Luísa Fortes reconheceu que a sociedade está a mudar e que os homens estão a participar mais nas questões familiares, mas, no entanto, a cultura ainda representa um obstáculo, e é necessário o apoio da família para que as mulheres possam ter sucesso na política.

Apelou ainda a uma mudança de mentalidade, para que as mulheres sejam reconhecidas pelo seu mérito e capacidade, e não apenas por quotas ou leis, e que haja uma luta por uma política “mais justa e igualitária”, em que as mulheres possam contribuir plenamente para o desenvolvimento do país.

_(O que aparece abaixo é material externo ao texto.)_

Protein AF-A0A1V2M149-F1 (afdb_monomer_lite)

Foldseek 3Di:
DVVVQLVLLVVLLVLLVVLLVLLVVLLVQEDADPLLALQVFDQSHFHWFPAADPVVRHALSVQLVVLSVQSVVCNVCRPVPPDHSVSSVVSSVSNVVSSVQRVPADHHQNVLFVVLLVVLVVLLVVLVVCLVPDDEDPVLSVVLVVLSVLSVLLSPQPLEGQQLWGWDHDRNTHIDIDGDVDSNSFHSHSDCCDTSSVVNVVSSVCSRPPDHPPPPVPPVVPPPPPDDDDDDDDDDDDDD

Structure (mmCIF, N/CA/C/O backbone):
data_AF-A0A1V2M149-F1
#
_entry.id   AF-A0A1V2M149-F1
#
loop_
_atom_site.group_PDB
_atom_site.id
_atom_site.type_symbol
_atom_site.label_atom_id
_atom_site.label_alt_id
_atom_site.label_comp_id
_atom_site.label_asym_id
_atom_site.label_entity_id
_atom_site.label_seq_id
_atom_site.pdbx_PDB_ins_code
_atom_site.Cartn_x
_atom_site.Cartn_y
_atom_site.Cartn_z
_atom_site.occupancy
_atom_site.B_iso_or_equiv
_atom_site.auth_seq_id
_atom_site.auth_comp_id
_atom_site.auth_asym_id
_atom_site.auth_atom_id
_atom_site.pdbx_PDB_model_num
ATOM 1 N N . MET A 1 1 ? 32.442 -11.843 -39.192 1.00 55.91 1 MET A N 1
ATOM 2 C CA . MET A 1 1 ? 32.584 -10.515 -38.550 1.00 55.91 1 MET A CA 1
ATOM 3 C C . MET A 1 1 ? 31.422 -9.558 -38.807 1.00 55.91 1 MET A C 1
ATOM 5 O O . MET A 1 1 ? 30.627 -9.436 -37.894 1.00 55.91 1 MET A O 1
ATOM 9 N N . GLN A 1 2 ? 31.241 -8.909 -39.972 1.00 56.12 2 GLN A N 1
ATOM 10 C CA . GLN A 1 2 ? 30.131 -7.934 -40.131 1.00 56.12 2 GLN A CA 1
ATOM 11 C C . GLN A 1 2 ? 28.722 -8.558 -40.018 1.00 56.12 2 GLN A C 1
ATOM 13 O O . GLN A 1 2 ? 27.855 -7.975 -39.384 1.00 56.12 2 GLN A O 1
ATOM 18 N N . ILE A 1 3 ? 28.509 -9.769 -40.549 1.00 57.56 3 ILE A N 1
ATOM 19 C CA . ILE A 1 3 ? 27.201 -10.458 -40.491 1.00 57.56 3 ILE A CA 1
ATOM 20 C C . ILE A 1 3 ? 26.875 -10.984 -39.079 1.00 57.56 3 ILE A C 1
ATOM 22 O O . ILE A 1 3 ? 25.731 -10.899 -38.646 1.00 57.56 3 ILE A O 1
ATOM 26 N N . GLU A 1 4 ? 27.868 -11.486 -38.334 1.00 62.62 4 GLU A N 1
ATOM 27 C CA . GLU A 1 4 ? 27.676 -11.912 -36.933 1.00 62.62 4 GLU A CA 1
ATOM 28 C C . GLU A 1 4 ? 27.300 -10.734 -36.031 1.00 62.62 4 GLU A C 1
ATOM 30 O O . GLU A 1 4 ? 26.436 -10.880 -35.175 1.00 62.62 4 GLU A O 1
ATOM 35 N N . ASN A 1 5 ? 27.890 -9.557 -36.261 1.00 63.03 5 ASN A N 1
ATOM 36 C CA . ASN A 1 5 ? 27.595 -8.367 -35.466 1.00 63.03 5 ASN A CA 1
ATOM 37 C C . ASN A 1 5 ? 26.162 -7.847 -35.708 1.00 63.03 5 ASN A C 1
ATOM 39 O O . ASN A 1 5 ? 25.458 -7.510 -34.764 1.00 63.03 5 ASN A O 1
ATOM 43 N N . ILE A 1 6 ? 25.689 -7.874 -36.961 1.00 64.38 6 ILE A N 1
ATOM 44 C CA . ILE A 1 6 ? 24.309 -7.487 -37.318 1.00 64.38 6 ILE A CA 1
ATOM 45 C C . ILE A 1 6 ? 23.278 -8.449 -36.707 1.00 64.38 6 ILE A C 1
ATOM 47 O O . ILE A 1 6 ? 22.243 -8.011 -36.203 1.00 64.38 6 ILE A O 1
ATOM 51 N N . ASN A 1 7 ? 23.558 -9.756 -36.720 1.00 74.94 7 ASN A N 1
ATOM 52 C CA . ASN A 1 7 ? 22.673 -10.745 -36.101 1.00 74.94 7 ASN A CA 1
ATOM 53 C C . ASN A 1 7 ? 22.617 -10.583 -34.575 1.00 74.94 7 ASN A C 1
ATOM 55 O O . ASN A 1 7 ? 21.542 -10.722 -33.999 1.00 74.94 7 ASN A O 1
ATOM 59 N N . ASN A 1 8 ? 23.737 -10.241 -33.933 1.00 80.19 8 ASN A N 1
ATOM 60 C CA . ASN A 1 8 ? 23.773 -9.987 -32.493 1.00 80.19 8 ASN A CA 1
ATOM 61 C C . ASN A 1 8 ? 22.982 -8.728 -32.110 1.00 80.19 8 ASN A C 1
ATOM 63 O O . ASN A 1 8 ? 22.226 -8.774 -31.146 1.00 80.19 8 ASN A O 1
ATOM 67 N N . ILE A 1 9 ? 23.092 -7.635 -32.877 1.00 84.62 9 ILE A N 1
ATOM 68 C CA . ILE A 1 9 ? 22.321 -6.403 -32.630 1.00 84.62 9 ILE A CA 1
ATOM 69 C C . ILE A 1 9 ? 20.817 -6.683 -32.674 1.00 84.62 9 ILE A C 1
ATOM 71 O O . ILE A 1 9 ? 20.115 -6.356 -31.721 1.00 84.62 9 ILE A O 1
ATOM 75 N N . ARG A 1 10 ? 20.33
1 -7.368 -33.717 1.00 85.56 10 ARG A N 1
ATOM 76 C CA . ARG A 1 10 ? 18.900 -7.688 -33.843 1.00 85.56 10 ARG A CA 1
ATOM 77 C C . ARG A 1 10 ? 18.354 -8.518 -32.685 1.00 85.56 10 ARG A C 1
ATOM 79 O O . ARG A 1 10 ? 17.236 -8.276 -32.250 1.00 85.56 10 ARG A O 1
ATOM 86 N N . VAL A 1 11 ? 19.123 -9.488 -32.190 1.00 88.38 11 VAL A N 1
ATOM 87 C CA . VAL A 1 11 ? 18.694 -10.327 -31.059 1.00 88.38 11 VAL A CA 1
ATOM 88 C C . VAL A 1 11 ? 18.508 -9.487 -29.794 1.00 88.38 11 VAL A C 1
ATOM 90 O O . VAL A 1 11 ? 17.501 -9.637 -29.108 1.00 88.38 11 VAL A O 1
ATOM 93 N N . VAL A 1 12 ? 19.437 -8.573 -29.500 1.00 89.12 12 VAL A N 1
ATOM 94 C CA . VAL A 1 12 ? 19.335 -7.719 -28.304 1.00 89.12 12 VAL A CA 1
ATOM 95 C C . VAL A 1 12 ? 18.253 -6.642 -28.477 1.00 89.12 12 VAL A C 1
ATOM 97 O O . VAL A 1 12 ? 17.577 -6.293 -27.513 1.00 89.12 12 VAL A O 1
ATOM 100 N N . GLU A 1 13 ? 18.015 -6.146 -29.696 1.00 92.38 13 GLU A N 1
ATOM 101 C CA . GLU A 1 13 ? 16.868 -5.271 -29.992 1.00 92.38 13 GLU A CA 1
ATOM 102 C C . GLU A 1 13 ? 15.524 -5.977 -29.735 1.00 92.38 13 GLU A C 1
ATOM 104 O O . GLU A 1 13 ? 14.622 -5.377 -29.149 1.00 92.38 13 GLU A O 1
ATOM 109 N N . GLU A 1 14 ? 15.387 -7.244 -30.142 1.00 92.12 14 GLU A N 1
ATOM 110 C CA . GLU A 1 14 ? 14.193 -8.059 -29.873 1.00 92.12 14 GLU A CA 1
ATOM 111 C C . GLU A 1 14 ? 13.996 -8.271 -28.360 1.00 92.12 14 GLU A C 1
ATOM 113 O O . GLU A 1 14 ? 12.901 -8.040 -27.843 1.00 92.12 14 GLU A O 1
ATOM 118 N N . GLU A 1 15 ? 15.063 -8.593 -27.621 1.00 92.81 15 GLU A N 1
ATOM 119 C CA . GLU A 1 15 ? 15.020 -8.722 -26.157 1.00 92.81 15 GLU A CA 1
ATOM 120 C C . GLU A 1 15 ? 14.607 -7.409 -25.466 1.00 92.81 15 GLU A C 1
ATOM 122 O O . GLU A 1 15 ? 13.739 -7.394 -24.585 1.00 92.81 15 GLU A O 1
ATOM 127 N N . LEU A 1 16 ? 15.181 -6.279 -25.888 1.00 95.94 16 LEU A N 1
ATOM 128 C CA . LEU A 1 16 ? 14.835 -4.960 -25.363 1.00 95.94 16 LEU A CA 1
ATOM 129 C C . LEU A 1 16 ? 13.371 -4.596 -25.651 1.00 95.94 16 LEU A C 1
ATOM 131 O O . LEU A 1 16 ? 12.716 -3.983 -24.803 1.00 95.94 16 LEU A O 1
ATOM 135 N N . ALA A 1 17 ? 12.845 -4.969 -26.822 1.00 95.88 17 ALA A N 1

Maria José Silva, por seu lado, é outra voz que ecoa com uma força inspiradora, lembrando do papel “fundamental e especial” que as mulheres desempenham na sociedade.

À Inforpress, a empreendedora e activista social compartilhou sua jornada de vida, “repleta de desafios e conquistas”, e revelou os segredos para superar obstáculos e inspirar outras mulheres.

"Ainda penso que é sempre bom reforçar o nosso papel, que é fundamental, mais do que fundamental, é especial na sociedade", afirmou Maria José, com a convicção de quem vive intensamente cada um de seus papéis de mulher, esposa, activista social, profissional e empresária.

Diante da pergunta sobre como conciliar tantas atividades, Maria José Silva disse que é "sobretudo o amor" que a impulsiona, que a automotiva e que lhe permite inspirar e transmitir sentimentos positivos a outras pessoas.

Para Maria José Silva, a vida não se resume a si mesma, por isso disse acreditar que é preciso olhar para o próximo e fazer acções concretas, como estender a mão a outras mulheres que enfrentam dificuldades.

Considerou que a sua jornada é marcada pelo aprendizado contínuo e pela busca constante por melhoria para poder evoluir enquanto ser humano, mulher, dona de casa, profissional e melhorar nas diferentes áreas.

Luísa Fortes e Maria José Silva personificam a força e a resiliência feminina que moldam o presente e projetam o futuro.

Neste Dia Internacional da Mulher, suas vozes ecoam como um lembrete do papel das mulheres na construção de uma sociedade “mais justa e igualitária”, conforme manifestaram.